### YOUR ASSIGNMENT
Write out, without any change, the lines in the material below that run from the line with "ATOM 37 N N" through the line with "ATOM 46 C CA", both included.

[Start of Attachment]

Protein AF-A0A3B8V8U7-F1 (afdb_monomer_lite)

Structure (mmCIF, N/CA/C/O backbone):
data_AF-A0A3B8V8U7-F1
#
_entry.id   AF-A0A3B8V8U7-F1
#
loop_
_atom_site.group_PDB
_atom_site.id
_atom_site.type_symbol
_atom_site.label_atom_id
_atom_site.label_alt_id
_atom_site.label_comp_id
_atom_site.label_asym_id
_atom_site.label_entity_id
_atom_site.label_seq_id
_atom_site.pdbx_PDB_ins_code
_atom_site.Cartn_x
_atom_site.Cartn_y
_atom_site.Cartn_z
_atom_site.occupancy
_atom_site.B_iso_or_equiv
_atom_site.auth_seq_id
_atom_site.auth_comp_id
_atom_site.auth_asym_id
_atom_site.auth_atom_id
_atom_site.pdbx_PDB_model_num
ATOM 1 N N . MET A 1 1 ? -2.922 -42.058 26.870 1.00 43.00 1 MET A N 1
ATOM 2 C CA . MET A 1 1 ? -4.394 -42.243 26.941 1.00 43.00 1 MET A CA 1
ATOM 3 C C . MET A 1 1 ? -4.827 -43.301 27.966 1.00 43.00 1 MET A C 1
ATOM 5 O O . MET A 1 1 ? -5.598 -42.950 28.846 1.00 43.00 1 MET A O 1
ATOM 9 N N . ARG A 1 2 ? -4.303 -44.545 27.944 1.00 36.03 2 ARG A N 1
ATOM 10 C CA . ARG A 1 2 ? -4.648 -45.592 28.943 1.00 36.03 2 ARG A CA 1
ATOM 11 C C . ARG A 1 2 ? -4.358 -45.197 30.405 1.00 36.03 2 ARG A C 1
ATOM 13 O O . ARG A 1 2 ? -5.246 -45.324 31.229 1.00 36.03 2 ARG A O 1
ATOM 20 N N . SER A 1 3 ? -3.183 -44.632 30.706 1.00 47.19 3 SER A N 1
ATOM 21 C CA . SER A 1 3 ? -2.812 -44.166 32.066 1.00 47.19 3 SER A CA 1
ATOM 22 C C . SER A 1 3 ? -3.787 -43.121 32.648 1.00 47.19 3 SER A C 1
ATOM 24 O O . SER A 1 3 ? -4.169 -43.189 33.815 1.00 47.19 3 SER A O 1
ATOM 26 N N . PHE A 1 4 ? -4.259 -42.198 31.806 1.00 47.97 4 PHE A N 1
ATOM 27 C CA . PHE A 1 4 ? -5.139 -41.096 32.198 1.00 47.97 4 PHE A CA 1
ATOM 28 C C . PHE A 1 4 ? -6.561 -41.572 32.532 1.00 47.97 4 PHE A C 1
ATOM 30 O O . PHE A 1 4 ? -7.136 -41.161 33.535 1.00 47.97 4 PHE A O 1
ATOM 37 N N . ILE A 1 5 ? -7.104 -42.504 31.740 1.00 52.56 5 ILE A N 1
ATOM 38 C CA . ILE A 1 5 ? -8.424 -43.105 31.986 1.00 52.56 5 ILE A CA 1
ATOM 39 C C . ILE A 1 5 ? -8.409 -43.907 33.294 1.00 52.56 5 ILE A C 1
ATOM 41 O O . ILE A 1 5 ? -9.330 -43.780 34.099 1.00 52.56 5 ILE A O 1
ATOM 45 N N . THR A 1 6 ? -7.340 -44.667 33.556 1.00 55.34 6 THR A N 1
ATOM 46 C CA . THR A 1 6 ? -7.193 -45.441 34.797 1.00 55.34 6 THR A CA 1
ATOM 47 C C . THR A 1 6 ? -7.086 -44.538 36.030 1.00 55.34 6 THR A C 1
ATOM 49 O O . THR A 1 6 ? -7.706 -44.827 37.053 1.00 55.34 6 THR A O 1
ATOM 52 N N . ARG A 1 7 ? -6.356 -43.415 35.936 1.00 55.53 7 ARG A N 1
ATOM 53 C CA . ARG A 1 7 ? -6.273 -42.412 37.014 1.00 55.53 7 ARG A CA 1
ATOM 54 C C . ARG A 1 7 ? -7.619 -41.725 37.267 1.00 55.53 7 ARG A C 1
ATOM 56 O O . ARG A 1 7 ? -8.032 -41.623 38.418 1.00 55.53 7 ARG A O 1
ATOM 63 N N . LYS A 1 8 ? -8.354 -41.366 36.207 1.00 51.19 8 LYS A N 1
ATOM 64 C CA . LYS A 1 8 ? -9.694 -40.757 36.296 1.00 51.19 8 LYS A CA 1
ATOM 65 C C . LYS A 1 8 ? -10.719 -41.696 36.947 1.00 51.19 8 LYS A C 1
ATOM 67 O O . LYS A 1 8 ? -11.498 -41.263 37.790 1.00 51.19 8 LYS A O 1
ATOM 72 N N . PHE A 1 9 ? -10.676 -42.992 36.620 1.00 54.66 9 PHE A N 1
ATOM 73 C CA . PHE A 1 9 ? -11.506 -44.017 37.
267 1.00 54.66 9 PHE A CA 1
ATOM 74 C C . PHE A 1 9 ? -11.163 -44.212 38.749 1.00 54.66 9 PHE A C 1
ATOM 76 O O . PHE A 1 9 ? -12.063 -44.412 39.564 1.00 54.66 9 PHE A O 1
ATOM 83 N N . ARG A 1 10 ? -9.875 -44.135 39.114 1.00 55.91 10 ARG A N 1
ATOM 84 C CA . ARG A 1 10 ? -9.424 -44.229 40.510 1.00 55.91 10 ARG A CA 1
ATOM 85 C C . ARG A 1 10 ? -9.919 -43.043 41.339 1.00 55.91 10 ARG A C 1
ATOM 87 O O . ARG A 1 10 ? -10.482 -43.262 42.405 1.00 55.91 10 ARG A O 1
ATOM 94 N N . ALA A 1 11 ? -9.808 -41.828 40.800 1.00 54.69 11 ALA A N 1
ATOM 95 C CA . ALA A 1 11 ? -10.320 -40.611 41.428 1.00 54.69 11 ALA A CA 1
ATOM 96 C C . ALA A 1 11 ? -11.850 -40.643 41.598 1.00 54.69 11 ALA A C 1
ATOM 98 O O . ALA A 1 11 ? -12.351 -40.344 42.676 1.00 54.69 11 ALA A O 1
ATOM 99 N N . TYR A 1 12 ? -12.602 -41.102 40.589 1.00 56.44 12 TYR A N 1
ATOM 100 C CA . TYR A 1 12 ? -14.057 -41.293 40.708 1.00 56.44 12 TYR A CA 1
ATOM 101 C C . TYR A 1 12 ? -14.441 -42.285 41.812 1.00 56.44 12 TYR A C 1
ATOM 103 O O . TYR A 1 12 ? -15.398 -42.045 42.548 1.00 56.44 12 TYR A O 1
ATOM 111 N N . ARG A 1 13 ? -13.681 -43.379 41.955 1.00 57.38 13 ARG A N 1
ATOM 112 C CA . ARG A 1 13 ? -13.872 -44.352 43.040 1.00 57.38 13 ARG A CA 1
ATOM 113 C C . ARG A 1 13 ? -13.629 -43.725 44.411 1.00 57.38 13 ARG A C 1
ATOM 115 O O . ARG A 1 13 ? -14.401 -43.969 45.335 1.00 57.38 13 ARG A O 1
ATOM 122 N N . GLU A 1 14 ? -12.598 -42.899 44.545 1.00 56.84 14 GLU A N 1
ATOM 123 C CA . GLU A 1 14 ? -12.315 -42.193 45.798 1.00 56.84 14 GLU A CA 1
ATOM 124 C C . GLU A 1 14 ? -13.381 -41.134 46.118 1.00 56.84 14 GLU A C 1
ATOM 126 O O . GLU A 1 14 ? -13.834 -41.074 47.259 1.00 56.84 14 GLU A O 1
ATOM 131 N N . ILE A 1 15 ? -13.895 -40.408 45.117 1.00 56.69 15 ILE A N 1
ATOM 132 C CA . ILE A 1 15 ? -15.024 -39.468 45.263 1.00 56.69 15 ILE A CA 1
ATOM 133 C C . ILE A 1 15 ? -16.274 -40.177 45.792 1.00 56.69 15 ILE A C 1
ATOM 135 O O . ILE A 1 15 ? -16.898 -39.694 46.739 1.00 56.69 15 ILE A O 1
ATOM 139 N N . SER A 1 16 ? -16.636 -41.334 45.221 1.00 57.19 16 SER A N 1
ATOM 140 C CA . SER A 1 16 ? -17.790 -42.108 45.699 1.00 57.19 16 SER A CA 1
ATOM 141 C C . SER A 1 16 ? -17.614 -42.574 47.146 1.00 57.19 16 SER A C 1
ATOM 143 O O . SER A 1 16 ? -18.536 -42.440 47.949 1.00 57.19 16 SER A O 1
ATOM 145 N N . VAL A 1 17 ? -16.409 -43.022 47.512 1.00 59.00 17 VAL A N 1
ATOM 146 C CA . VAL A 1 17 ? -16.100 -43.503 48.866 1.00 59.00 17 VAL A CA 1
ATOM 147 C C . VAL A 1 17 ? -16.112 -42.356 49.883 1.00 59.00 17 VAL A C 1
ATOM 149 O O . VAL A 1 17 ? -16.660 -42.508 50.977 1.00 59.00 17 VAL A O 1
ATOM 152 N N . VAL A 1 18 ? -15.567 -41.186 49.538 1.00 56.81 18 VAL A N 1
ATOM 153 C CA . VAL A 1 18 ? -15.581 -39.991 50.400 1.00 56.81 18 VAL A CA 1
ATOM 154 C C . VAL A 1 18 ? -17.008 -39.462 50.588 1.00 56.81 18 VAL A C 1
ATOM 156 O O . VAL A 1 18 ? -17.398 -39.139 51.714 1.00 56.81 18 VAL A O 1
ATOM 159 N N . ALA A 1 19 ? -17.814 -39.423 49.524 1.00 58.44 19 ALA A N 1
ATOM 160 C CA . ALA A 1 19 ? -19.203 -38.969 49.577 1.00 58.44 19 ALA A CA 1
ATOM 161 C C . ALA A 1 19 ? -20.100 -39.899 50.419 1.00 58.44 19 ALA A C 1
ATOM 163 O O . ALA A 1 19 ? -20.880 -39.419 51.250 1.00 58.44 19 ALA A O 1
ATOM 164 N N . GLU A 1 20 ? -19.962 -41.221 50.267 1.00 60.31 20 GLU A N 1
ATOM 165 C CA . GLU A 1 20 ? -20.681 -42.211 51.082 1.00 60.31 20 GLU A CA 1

[End of Attachment]

### ANSWER TO THIS EXERCISE
ATOM 37 N N . ILE A 1 5 ? -7.104 -42.504 31.740 1.00 52.56 5 ILE A N 1
ATOM 38 C CA . ILE A 1 5 ? -8.424 -43.105 31.986 1.00 52.56 5 ILE A CA 1
ATOM 39 C C . ILE A 1 5 ? -8.409 -43.907 33.294 1.00 52.56 5 ILE A C 1
ATOM 41 O O . ILE A 1 5 ? -9.330 -43.780 34.099 1.00 52.56 5 ILE A O 1
ATOM 45 N N . THR A 1 6 ? -7.340 -44.667 33.556 1.00 55.34 6 THR A N 1
ATOM 46 C CA . THR A 1 6 ? -7.193 -45.441 34.797 1.00 55.34 6 THR A CA 1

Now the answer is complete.